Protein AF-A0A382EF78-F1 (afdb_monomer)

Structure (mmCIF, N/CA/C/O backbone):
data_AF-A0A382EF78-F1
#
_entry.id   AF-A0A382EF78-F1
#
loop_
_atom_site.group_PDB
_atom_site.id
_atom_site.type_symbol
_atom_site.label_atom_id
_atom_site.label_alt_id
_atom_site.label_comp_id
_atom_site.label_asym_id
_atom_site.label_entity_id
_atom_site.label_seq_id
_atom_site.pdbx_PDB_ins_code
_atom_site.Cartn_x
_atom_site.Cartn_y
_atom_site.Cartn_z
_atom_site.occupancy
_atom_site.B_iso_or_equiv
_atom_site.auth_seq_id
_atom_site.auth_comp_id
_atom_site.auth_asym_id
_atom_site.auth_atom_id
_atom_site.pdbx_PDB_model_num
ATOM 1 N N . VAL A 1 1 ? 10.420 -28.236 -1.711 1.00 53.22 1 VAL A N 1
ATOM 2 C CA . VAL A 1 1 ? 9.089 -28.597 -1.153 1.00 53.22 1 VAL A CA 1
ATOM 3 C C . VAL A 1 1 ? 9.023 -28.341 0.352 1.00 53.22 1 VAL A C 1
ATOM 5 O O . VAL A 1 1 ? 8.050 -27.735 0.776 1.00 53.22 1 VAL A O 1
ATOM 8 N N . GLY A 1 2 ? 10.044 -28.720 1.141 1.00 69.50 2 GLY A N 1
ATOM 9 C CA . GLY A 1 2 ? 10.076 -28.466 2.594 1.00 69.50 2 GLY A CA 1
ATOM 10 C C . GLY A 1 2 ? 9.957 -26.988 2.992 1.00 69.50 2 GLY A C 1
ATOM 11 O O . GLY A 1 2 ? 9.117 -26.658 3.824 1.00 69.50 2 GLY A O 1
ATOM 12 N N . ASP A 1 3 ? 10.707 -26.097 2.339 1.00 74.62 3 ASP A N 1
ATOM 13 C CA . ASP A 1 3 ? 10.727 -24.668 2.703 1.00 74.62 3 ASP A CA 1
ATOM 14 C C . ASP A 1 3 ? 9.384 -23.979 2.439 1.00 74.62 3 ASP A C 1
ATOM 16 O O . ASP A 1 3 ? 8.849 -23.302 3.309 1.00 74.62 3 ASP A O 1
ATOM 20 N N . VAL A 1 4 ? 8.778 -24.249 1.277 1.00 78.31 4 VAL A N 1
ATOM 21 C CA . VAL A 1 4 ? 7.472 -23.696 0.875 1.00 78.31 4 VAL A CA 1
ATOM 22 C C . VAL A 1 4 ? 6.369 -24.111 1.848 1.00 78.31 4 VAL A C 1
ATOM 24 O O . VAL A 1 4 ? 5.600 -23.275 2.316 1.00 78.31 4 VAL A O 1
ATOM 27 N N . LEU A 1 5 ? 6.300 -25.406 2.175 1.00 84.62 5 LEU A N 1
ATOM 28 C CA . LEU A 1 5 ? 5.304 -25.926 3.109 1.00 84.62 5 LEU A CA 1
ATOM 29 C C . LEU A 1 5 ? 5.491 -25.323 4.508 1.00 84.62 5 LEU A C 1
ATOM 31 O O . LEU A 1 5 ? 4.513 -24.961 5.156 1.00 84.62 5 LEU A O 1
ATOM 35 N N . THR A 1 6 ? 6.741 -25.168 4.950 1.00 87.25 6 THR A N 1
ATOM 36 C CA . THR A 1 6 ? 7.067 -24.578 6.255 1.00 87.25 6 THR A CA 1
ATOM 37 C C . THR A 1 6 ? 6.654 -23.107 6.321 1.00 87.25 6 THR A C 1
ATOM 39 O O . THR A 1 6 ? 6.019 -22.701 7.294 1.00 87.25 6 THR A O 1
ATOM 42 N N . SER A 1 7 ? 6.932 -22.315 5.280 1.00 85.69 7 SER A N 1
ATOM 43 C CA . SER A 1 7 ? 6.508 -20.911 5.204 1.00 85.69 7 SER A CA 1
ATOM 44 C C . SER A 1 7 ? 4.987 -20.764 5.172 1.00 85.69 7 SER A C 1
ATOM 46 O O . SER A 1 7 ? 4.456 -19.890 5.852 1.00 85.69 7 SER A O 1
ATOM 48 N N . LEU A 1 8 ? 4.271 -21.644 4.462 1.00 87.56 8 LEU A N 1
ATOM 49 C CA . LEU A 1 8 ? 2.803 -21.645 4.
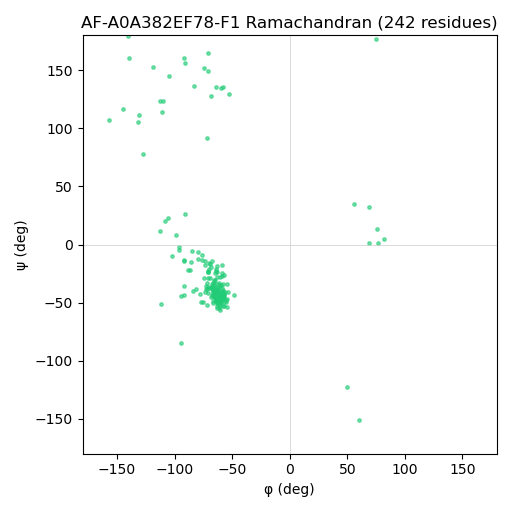436 1.00 87.56 8 LEU A CA 1
ATOM 50 C C . LEU A 1 8 ? 2.193 -21.998 5.798 1.00 87.56 8 LEU A C 1
ATOM 52 O O . LEU A 1 8 ? 1.253 -21.338 6.240 1.00 87.56 8 LEU A O 1
ATOM 56 N N . ILE A 1 9 ? 2.727 -23.016 6.480 1.00 91.44 9 ILE A N 1
ATOM 57 C CA . ILE A 1 9 ? 2.284 -23.382 7.833 1.00 91.44 9 ILE A CA 1
ATOM 58 C C . ILE A 1 9 ? 2.524 -22.214 8.792 1.00 91.44 9 ILE A C 1
ATOM 60 O O . ILE A 1 9 ? 1.632 -21.864 9.566 1.00 91.44 9 ILE A O 1
ATOM 64 N N . LEU A 1 10 ? 3.701 -21.585 8.719 1.00 91.50 10 LEU A N 1
ATOM 65 C CA . LEU A 1 10 ? 4.027 -20.446 9.569 1.00 91.50 10 LEU A CA 1
ATOM 66 C C . LEU A 1 10 ? 3.129 -19.240 9.275 1.00 91.50 10 LEU A C 1
ATOM 68 O O . LEU A 1 10 ? 2.636 -18.625 10.214 1.00 91.50 10 LEU A O 1
ATOM 72 N N . PHE A 1 11 ? 2.860 -18.937 8.003 1.00 91.00 11 PHE A N 1
ATOM 73 C CA . PHE A 1 11 ? 1.921 -17.889 7.602 1.00 91.00 11 PHE A CA 1
ATOM 74 C C . PHE A 1 11 ? 0.543 -18.093 8.235 1.00 91.00 11 PHE A C 1
ATOM 76 O O . PHE A 1 11 ? 0.051 -17.207 8.930 1.00 91.00 11 PHE A O 1
ATOM 83 N N . TRP A 1 12 ? -0.061 -19.273 8.066 1.00 92.56 12 TRP A N 1
ATOM 84 C CA . TRP A 1 12 ? -1.376 -19.553 8.646 1.00 92.56 12 TRP A CA 1
ATOM 85 C C . TRP A 1 12 ? -1.350 -19.549 10.178 1.00 92.56 12 TRP A C 1
ATOM 87 O O . TRP A 1 12 ? -2.295 -19.066 10.803 1.00 92.56 12 TRP A O 1
ATOM 97 N N . GLY A 1 13 ? -0.259 -20.021 10.788 1.00 94.94 13 GLY A N 1
ATOM 98 C CA . GLY A 1 13 ? -0.043 -19.938 12.232 1.00 94.94 13 GLY A CA 1
ATOM 99 C C . GLY A 1 13 ? 0.007 -18.496 12.744 1.00 94.94 13 GLY A C 1
ATOM 100 O O . GLY A 1 13 ? -0.658 -18.172 13.726 1.00 94.94 13 GLY A O 1
ATOM 101 N N . LEU A 1 14 ? 0.730 -17.609 12.055 1.00 93.88 14 LEU A N 1
ATOM 102 C CA . LEU A 1 14 ? 0.810 -16.182 12.381 1.00 93.88 14 LEU A CA 1
ATOM 103 C C . LEU A 1 14 ? -0.518 -15.453 12.132 1.00 93.88 14 LEU A C 1
ATOM 105 O O . LEU A 1 14 ? -0.902 -14.597 12.931 1.00 93.88 14 LEU A O 1
ATOM 109 N N . MET A 1 15 ? -1.257 -15.821 11.083 1.00 92.81 15 MET A N 1
ATOM 110 C CA . MET A 1 15 ? -2.608 -15.313 10.817 1.00 92.81 15 MET A CA 1
ATOM 111 C C . MET A 1 15 ? -3.573 -15.678 11.956 1.00 92.81 15 MET A C 1
ATOM 113 O O . MET A 1 15 ? -4.269 -14.811 12.486 1.00 92.81 15 MET A O 1
ATOM 117 N N . LEU A 1 16 ? -3.575 -16.944 12.391 1.00 93.94 16 LEU A N 1
ATOM 118 C CA . LEU A 1 16 ? -4.371 -17.415 13.533 1.00 93.94 16 LEU A CA 1
ATOM 119 C C . LEU A 1 16 ? -3.965 -16.740 14.845 1.00 93.94 16 LEU A C 1
ATOM 121 O O . LEU A 1 16 ? -4.831 -16.344 15.628 1.00 93.94 16 LEU A O 1
ATOM 125 N N . LEU A 1 17 ? -2.660 -16.580 15.074 1.00 92.81 17 LEU A N 1
ATOM 126 C CA . LEU A 1 17 ? -2.146 -15.858 16.232 1.00 92.81 17 LEU A CA 1
ATOM 127 C C . LEU A 1 17 ? -2.657 -14.415 16.233 1.00 92.81 17 LEU A C 1
ATOM 129 O O . LEU A 1 17 ? -3.190 -13.957 17.239 1.00 92.81 17 LEU A O 1
ATOM 133 N N . THR A 1 18 ? -2.564 -13.720 15.101 1.00 90.81 18 THR A N 1
ATOM 134 C CA . THR A 1 18 ? -3.026 -12.332 14.971 1.00 90.81 18 THR A CA 1
ATOM 135 C C . THR A 1 18 ? -4.524 -12.215 15.231 1.00 90.81 18 THR A C 1
ATOM 137 O O . THR A 1 18 ? -4.946 -11.354 16.001 1.00 90.81 18 THR A O 1
ATOM 140 N N . TYR A 1 19 ? -5.326 -13.135 14.688 1.00 91.19 19 TYR A N 1
ATOM 141 C CA . TYR A 1 19 ? -6.754 -13.223 14.994 1.00 91.19 19 TYR A CA 1
ATOM 142 C C . TYR A 1 19 ? -7.012 -13.355 16.505 1.00 91.19 19 TYR A C 1
ATOM 144 O O . TYR A 1 19 ? -7.824 -12.614 17.065 1.00 91.19 19 TYR A O 1
ATOM 152 N N . PHE A 1 20 ? -6.295 -14.253 17.190 1.00 90.94 20 PHE A N 1
ATOM 153 C CA . PHE A 1 20 ? -6.430 -14.436 18.636 1.00 90.94 20 PHE A CA 1
ATOM 154 C C . PHE A 1 20 ? -6.023 -13.179 19.419 1.00 90.94 20 PHE A C 1
ATOM 156 O O . PHE A 1 20 ? -6.722 -12.788 20.356 1.00 90.94 20 PHE A O 1
ATOM 163 N N . LEU A 1 21 ? -4.935 -12.514 19.024 1.00 90.00 21 LEU A N 1
ATOM 164 C CA . LEU A 1 21 ? -4.476 -11.273 19.653 1.00 90.00 21 LEU A CA 1
ATOM 165 C C . LEU A 1 21 ? -5.473 -10.123 19.450 1.00 90.00 21 LEU A C 1
ATOM 167 O O . LEU A 1 21 ? -5.723 -9.359 20.376 1.00 90.00 21 LEU A O 1
ATOM 171 N N . MET A 1 22 ? -6.108 -10.020 18.282 1.00 89.25 22 MET A N 1
ATOM 172 C CA . MET A 1 22 ? -7.137 -9.005 18.021 1.00 89.25 22 MET A CA 1
ATOM 173 C C . MET A 1 22 ? -8.436 -9.238 18.807 1.00 89.25 22 MET A C 1
ATOM 175 O O . MET A 1 22 ? -9.168 -8.285 19.101 1.00 89.25 22 MET A O 1
ATOM 179 N N . GLN A 1 23 ? -8.748 -10.496 19.130 1.00 87.19 23 GLN A N 1
ATOM 180 C CA . GLN A 1 23 ? -9.907 -10.850 19.949 1.00 87.19 23 GLN A CA 1
ATOM 181 C C . GLN A 1 23 ? -9.660 -10.597 21.440 1.00 87.19 23 GLN A C 1
ATOM 183 O O . GLN A 1 23 ? -10.537 -10.061 22.109 1.00 87.19 23 GLN A O 1
ATOM 188 N N . ASN A 1 24 ? -8.476 -10.950 21.947 1.00 85.56 24 ASN A N 1
ATOM 189 C CA . ASN A 1 24 ? -8.186 -10.948 23.386 1.00 85.56 24 ASN A CA 1
ATOM 190 C C . ASN A 1 24 ? -7.358 -9.740 23.864 1.00 85.56 24 ASN A C 1
ATOM 192 O O . ASN A 1 24 ? -7.213 -9.535 25.068 1.00 85.56 24 ASN A O 1
ATOM 196 N N . GLY A 1 25 ? -6.821 -8.937 22.941 1.00 82.31 25 GLY A N 1
ATOM 197 C CA . GLY A 1 25 ? -5.902 -7.839 23.237 1.00 82.31 25 GLY A CA 1
ATOM 198 C C . GLY A 1 25 ? -4.490 -8.314 23.601 1.00 82.31 25 GLY A C 1
ATOM 199 O O . GLY A 1 25 ? -4.207 -9.507 23.708 1.00 82.31 25 GLY A O 1
ATOM 200 N N . LEU A 1 26 ? -3.582 -7.358 23.823 1.00 81.88 26 LEU A N 1
ATOM 201 C CA . LEU A 1 26 ? -2.174 -7.618 24.175 1.00 81.88 26 LEU A CA 1
ATOM 202 C C . LEU A 1 26 ? -1.928 -7.704 25.694 1.00 81.88 26 LEU A C 1
ATOM 204 O O . LEU A 1 26 ? -0.824 -7.430 26.169 1.00 81.88 26 LEU A O 1
ATOM 208 N N . SER A 1 27 ? -2.955 -8.074 26.470 1.00 83.25 27 SER A N 1
ATOM 209 C CA . SER A 1 27 ? -2.907 -8.126 27.939 1.00 83.25 27 SER A CA 1
ATOM 210 C C . SER A 1 27 ? -2.335 -6.817 28.527 1.00 83.25 27 SER A C 1
ATOM 212 O O . SER A 1 27 ? -2.850 -5.741 28.227 1.00 83.25 27 SER A O 1
ATOM 214 N N . ILE A 1 28 ? -1.257 -6.882 29.317 1.00 81.44 28 ILE A N 1
ATOM 215 C CA . ILE A 1 28 ? -0.623 -5.740 29.998 1.00 81.44 28 ILE A CA 1
ATOM 216 C C . ILE A 1 28 ? -0.031 -4.678 29.057 1.00 81.44 28 ILE A C 1
ATOM 218 O O . ILE A 1 28 ? 0.201 -3.551 29.486 1.00 81.44 28 ILE A O 1
ATOM 222 N N . PHE A 1 29 ? 0.219 -5.007 27.784 1.00 83.19 29 PHE A N 1
ATOM 223 C CA . PHE A 1 29 ? 0.817 -4.074 26.819 1.00 83.19 29 PHE A CA 1
ATOM 224 C C . PHE A 1 29 ? -0.209 -3.358 25.948 1.00 83.19 29 PHE A C 1
ATOM 226 O O . PHE A 1 29 ? 0.174 -2.525 25.124 1.00 83.19 29 PHE A O 1
ATOM 233 N N . ASN A 1 30 ? -1.495 -3.672 26.102 1.00 84.25 30 ASN A N 1
ATOM 234 C CA . ASN A 1 30 ? -2.542 -3.165 25.224 1.00 84.25 30 ASN A CA 1
ATOM 235 C C . ASN A 1 30 ? -2.579 -1.631 25.199 1.00 84.25 30 ASN A C 1
ATOM 237 O O . ASN A 1 30 ? -2.457 -1.028 24.135 1.00 84.25 30 ASN A O 1
ATOM 241 N N . ASP A 1 31 ? -2.646 -1.002 26.369 1.00 85.25 31 ASP A N 1
ATOM 242 C CA . ASP A 1 31 ? -2.820 0.450 26.468 1.00 85.25 31 ASP A CA 1
ATOM 243 C C . ASP A 1 31 ? -1.557 1.209 26.044 1.00 85.25 31 ASP A C 1
ATOM 245 O O . ASP A 1 31 ? -1.638 2.228 25.358 1.00 85.25 31 ASP A O 1
ATOM 249 N N . VAL A 1 32 ? -0.376 0.668 26.366 1.00 86.69 32 VAL A N 1
ATOM 250 C CA . VAL A 1 32 ? 0.914 1.219 25.919 1.00 86.69 32 VAL A CA 1
ATOM 251 C C . VAL A 1 32 ? 1.020 1.151 24.398 1.00 86.69 32 VAL A C 1
ATOM 253 O O . VAL A 1 32 ? 1.363 2.144 23.760 1.00 86.69 32 VAL A O 1
ATOM 256 N N . THR A 1 33 ? 0.678 0.007 23.803 1.00 86.44 33 THR A N 1
ATOM 257 C CA . THR A 1 33 ? 0.748 -0.193 22.349 1.00 86.44 33 THR A CA 1
ATOM 258 C C . THR A 1 33 ? -0.227 0.728 21.627 1.00 86.44 33 THR A C 1
ATOM 260 O O . THR A 1 33 ? 0.160 1.374 20.651 1.00 86.44 33 THR A O 1
ATOM 263 N N . LYS A 1 34 ? -1.461 0.858 22.133 1.00 86.06 34 LYS A N 1
ATOM 264 C CA . LYS A 1 34 ? -2.448 1.801 21.596 1.00 86.06 34 LYS A CA 1
ATOM 265 C C . LYS A 1 34 ? -1.949 3.242 21.681 1.00 86.06 34 LYS A C 1
ATOM 267 O O . LYS A 1 34 ? -1.923 3.939 20.670 1.00 86.06 34 LYS A O 1
ATOM 272 N N . SER A 1 35 ? -1.491 3.676 22.857 1.00 86.12 35 SER A N 1
ATOM 273 C CA . SER A 1 35 ? -1.014 5.047 23.067 1.00 86.12 35 SER A CA 1
ATOM 274 C C . SER A 1 35 ? 0.202 5.384 22.205 1.00 86.12 35 SER A C 1
ATOM 276 O O . SER A 1 35 ? 0.255 6.481 21.650 1.00 86.12 35 SER A O 1
ATOM 278 N N . MET A 1 36 ? 1.168 4.471 22.081 1.00 87.81 36 MET A N 1
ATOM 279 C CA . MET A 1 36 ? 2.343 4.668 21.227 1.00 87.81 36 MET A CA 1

----------------

• [Instructions to follow]
Considering only the material above, set down every line from the one with "ATOM 64 N N" to the one with "ATOM 73 C CA", inclusive, exactly as written.

• [Exercise solution]
ATOM 64 N N . LEU A 1 10 ? 3.701 -21.585 8.719 1.00 91.50 10 LEU A N 1
ATOM 65 C CA . LEU A 1 10 ? 4.027 -20.446 9.569 1.00 91.50 10 LEU A CA 1
ATOM 66 C C . LEU A 1 10 ? 3.129 -19.240 9.275 1.00 91.50 10 LEU A C 1
ATOM 68 O O . LEU A 1 10 ? 2.636 -18.625 10.214 1.00 91.50 10 LEU A O 1
ATOM 72 N N . PHE A 1 11 ? 2.860 -18.937 8.003 1.00 91.00 11 PHE A N 1
ATOM 73 C CA . PHE A 1 11 ? 1.921 -17.889 7.602 1.00 91.00 11 PHE A CA 1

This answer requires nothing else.